An additional consideration concerns the governance of LLM platforms , particularly those used for training and deployment. For content addressing genetic screening, diagnosis, or treatment, LLM outputs could be regulated at the platform level to include standardized prompts encouraging users to seek clinician input for individualized risk assessment and final interpretation. Incorporating safeguards such as explicit statements directing users to consult healthcare professionals for definitive results may help reduce the risks of misinterpretation.
Several limitations should be considered when interpreting these findings. First, the analysis was based on a limited set of SMA-related FAQs obtained from Google search results at a single time point, which may not capture the full spectrum of information needs encountered in clinical genetics practice. Second, all questions and LLM-generated responses were evaluated in Turkish, and the findings may reflect language-specific characteristics of both the models and the assessment tools, as the LLMs are mostly trained in English.
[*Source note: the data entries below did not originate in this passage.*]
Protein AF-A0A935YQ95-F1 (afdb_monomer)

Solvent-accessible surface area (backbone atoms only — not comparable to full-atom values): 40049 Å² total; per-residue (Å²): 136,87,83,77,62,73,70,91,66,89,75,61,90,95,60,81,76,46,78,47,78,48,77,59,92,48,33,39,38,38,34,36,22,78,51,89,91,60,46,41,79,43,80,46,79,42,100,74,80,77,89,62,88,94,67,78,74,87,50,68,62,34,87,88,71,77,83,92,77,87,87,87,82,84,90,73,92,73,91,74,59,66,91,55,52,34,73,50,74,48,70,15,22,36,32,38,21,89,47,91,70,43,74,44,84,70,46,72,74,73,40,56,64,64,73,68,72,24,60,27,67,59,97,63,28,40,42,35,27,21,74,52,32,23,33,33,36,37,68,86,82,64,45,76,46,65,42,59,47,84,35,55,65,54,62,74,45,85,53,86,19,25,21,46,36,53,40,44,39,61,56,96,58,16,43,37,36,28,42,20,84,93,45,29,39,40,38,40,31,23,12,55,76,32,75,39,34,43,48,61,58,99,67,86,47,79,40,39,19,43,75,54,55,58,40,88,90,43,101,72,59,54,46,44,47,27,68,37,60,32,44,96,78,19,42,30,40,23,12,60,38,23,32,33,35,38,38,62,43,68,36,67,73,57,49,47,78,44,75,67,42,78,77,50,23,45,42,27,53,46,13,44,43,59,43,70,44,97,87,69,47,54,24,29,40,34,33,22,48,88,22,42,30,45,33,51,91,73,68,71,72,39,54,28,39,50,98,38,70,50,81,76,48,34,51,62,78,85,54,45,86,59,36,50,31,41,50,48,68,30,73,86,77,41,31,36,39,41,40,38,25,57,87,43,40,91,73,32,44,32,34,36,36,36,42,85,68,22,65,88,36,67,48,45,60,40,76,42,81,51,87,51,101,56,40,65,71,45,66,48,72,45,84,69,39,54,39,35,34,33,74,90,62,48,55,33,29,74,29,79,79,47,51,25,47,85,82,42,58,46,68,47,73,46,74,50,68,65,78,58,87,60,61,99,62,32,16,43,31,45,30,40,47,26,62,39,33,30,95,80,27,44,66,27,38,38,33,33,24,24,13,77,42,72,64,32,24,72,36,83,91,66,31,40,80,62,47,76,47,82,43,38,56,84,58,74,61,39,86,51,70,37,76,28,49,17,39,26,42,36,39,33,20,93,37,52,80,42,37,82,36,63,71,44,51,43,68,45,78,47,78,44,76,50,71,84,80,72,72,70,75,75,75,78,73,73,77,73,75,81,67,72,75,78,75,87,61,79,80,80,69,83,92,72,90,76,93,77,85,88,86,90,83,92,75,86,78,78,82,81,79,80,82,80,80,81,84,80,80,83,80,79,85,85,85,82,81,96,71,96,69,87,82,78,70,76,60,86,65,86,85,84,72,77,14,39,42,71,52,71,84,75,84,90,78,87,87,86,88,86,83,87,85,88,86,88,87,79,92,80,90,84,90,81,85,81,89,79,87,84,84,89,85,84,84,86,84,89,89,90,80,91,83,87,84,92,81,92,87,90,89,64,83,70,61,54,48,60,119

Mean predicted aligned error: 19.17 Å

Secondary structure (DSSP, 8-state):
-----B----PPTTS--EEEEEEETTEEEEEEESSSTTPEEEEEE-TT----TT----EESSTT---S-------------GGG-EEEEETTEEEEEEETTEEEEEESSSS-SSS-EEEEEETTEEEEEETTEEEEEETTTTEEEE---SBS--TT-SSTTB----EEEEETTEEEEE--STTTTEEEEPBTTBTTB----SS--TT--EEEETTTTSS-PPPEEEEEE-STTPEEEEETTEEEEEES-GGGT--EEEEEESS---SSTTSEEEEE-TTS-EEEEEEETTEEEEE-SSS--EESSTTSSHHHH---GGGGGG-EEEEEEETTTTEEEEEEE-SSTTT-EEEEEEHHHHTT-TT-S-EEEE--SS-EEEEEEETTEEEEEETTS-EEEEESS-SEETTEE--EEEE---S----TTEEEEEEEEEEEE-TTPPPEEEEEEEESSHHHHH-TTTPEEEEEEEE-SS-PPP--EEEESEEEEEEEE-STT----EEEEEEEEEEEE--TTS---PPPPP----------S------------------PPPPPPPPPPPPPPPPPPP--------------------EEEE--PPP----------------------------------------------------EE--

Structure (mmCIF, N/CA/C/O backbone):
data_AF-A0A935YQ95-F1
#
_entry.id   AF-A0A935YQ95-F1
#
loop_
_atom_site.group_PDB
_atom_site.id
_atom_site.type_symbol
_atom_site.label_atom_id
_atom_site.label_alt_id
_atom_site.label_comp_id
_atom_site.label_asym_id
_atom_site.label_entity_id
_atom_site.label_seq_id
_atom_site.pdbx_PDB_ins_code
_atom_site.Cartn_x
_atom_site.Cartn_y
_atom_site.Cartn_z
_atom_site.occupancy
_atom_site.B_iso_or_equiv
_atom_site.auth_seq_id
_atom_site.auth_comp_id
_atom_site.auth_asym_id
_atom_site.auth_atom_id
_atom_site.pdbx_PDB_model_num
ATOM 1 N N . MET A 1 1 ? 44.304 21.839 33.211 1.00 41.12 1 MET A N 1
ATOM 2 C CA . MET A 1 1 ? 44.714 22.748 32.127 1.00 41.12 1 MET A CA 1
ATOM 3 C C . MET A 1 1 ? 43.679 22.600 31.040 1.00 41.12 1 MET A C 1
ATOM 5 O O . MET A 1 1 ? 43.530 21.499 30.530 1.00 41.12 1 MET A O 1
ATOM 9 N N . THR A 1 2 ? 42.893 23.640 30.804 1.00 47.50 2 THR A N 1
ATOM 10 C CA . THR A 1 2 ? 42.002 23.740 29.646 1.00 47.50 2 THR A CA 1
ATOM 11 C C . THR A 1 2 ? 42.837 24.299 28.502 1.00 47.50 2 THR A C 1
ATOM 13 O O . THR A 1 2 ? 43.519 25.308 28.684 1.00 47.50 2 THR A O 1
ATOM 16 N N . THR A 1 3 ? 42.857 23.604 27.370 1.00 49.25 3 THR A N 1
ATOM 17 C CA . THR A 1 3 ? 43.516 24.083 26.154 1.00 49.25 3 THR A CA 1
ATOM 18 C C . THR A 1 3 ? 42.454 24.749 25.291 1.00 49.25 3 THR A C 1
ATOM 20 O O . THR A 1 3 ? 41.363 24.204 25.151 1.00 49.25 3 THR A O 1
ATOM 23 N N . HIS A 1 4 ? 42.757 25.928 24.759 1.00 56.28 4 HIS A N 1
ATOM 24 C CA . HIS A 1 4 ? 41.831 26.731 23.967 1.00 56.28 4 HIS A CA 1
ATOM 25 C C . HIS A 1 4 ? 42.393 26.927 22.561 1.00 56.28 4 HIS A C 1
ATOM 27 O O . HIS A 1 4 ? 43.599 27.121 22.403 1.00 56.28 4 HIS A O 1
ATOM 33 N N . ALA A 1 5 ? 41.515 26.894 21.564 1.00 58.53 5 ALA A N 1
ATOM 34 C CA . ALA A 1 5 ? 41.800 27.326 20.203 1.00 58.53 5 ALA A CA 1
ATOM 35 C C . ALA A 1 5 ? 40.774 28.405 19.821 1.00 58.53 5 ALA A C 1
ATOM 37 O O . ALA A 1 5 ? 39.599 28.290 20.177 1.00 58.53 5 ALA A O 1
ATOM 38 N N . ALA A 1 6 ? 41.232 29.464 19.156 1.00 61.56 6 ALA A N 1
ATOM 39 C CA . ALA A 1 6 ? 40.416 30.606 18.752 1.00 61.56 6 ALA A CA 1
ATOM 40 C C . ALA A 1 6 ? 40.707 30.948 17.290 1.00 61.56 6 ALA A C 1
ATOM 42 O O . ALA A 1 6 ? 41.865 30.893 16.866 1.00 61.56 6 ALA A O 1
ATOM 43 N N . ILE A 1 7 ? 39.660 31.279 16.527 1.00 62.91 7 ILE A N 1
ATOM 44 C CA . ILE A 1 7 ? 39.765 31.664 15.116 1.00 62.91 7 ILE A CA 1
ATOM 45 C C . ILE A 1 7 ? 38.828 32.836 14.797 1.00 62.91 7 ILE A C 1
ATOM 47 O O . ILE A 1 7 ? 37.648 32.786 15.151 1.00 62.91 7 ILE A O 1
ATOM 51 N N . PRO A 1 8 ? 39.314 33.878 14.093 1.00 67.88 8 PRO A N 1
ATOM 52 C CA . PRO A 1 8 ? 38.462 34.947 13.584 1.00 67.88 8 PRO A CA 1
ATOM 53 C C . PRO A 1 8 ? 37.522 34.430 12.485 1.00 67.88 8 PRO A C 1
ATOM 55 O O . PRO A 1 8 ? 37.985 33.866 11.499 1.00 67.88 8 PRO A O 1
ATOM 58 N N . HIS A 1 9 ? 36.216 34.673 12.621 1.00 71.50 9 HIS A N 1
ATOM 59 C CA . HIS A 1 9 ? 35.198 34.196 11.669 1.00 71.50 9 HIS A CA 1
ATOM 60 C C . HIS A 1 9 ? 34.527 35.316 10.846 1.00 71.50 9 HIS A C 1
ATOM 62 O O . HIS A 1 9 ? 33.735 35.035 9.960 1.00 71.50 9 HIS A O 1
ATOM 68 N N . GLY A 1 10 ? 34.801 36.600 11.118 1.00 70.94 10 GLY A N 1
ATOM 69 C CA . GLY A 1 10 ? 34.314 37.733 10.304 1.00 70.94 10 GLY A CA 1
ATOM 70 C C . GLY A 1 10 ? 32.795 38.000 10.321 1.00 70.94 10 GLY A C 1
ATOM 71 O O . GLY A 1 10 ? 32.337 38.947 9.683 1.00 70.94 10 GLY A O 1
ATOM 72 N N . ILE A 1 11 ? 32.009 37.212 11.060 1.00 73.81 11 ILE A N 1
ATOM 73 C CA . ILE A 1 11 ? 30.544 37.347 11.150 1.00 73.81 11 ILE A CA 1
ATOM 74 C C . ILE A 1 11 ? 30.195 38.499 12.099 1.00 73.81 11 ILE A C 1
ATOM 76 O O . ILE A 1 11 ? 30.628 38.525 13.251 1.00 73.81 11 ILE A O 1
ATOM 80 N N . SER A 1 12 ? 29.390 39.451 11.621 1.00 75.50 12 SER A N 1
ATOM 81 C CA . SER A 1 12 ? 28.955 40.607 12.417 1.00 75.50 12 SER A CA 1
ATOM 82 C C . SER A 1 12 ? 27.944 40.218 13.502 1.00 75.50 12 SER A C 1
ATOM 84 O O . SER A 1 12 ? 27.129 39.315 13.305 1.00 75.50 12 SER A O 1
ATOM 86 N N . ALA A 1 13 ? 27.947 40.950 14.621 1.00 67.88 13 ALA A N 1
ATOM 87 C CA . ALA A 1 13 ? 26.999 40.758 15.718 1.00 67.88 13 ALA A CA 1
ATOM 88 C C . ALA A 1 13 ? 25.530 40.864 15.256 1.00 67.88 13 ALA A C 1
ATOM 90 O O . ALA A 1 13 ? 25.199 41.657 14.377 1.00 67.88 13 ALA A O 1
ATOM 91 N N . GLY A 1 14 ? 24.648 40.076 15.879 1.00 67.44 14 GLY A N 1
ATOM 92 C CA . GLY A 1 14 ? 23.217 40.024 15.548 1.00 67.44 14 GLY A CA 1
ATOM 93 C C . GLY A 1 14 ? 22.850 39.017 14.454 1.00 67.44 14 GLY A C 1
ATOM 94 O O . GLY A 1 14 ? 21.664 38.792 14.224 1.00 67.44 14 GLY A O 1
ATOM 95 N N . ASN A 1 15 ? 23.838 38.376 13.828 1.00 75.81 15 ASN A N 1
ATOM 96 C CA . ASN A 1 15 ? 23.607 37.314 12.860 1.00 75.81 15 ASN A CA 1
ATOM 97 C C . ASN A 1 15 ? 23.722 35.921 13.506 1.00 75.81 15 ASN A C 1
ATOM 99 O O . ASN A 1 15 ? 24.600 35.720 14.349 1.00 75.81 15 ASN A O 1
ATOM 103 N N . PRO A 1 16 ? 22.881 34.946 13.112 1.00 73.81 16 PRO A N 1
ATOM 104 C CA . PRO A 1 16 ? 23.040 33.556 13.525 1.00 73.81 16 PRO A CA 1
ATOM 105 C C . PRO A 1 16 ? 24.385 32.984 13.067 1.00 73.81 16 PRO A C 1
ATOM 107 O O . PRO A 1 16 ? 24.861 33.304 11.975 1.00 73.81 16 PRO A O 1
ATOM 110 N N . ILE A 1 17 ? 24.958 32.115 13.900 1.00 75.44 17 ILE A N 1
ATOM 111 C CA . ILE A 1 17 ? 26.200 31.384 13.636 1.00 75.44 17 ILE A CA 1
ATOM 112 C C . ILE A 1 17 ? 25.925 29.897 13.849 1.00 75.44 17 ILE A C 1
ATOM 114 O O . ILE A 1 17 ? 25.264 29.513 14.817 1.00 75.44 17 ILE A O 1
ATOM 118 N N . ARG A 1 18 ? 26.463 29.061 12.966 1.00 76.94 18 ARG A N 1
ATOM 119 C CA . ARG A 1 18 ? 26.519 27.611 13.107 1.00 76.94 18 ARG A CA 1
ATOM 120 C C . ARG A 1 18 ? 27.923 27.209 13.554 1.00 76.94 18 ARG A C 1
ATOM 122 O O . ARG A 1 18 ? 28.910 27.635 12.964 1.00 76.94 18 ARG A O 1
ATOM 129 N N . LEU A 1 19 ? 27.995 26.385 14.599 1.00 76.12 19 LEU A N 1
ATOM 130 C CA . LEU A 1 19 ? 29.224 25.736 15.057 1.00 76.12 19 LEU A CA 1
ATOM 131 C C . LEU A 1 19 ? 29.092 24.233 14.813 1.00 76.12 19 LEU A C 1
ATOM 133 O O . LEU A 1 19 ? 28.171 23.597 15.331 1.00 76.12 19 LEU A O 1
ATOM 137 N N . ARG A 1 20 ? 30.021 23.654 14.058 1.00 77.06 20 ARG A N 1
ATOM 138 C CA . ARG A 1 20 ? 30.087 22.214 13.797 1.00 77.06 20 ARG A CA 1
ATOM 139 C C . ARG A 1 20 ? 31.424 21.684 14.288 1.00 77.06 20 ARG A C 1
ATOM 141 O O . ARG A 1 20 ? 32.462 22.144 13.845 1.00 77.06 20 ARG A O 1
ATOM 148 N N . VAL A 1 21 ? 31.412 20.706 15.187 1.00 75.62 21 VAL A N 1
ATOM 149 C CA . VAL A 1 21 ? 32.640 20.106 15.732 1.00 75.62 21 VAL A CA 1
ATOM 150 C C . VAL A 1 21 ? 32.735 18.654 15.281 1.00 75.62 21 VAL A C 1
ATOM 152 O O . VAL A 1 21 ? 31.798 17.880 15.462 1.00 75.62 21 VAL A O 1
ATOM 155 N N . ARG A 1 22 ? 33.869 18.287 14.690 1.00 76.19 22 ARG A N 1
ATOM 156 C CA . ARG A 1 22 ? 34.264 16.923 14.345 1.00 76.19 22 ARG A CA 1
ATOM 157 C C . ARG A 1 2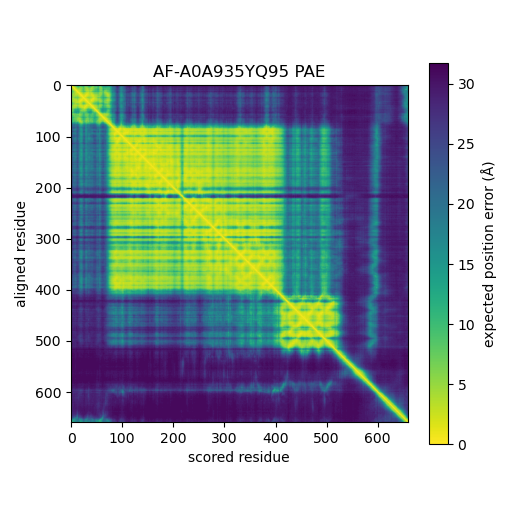2 ? 35.414 16.495 15.243 1.00 76.19 22 ARG A C 1
ATOM 159 O O . ARG A 1 22 ? 36.300 17.281 15.557 1.00 76.19 22 ARG A O 1
ATOM 166 N N . ILE A 1 23 ? 35.396 15.234 15.643 1.00 74.31 23 ILE A N 1
ATOM 167 C CA . ILE A 1 23 ? 36.469 14.617 16.417 1.00 74.31 23 ILE A CA 1
ATOM 168 C C . ILE A 1 23 ? 36.981 13.438 15.596 1.00 74.31 23 ILE A C 1
ATOM 170 O O . ILE A 1 23 ? 36.206 12.539 15.274 1.00 74.31 23 ILE A O 1
ATOM 174 N N . ASN A 1 24 ? 38.269 13.440 15.262 1.00 77.75 24 ASN A N 1
ATOM 175 C CA . ASN A 1 24 ? 38.931 12.359 14.542 1.00 77.75 24 ASN A CA 1
ATOM 176 C C . ASN A 1 24 ? 40.204 11.945 15.291 1.00 77.75 24 ASN A C 1
ATOM 178 O O . ASN A 1 24 ? 41.228 12.626 15.231 1.00 77.75 24 ASN A O 1
ATOM 182 N N . GLY A 1 25 ? 40.122 10.844 16.042 1.00 81.38 25 GLY A N 1
ATOM 183 C CA . GLY A 1 25 ? 41.197 10.422 16.941 1.00 81.38 25 GLY A CA 1
ATOM 184 C C . GLY A 1 25 ? 41.497 11.485 18.001 1.00 81.38 25 GLY A C 1
ATOM 185 O O . GLY A 1 25 ? 40.621 11.836 18.789 1.00 81.38 25 GLY A O 1
ATOM 186 N N . ASP A 1 26 ? 42.727 12.000 17.990 1.00 79.75 26 ASP A N 1
ATOM 187 C CA . ASP A 1 26 ? 43.212 13.040 18.908 1.00 79.75 26 ASP A CA 1
ATOM 188 C C . ASP A 1 26 ? 42.980 14.469 18.377 1.00 79.75 26 ASP A C 1
ATOM 190 O O . ASP A 1 26 ? 43.317 15.445 19.050 1.00 79.75 26 ASP A O 1
ATOM 194 N N . THR A 1 27 ? 42.406 14.621 17.181 1.00 79.56 27 THR A N 1
ATOM 195 C CA . THR A 1 27 ? 42.170 15.920 16.544 1.00 79.56 27 THR A CA 1
ATOM 196 C C . THR A 1 27 ? 40.710 16.341 16.686 1.00 79.56 27 THR A C 1
ATOM 198 O O . THR A 1 27 ? 39.785 15.598 16.359 1.00 79.56 27 THR A O 1
ATOM 201 N N . ILE A 1 28 ? 40.507 17.561 17.175 1.00 77.62 28 ILE A N 1
ATOM 202 C CA . ILE A 1 28 ? 39.234 18.270 17.227 1.00 77.62 28 ILE A CA 1
ATOM 203 C C . ILE A 1 28 ? 39.253 19.293 16.092 1.00 77.62 28 ILE A C 1
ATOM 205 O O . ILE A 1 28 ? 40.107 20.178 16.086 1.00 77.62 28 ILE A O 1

Third, LLM outputs are dynamic and subject to change with model updates, retraining, and prompt sensitivity, which may affect reproducibility over time. Fourth, the evaluation relied on expert-based assessment instruments that, while validated for health information appraisal, were not specifically designed to assess disease-specific genetic accuracy or the adequacy of counseling. Finally, the study focused on static written responses and did not account for interactive dialogue or individualized context, which are essential components of real-world genetic counseling encounters.
CONCLUSION
LLMs can generate generally consistent responses to SMA-related FAQs; however, their performance varies with readability, actionability, and question category. While overall information quality and understandability were similar across models, differences in linguistic accessibility and topic-specific response characteristics show important limitations for direct clinical use. These findings suggest that LLM-generated SMA information may serve as a supplementary educational resource today, but should not replace clinician-led genetic counseling, particularly in contexts requiring individualized risk assessment, interpretation of genetic test results, and shared decision-making.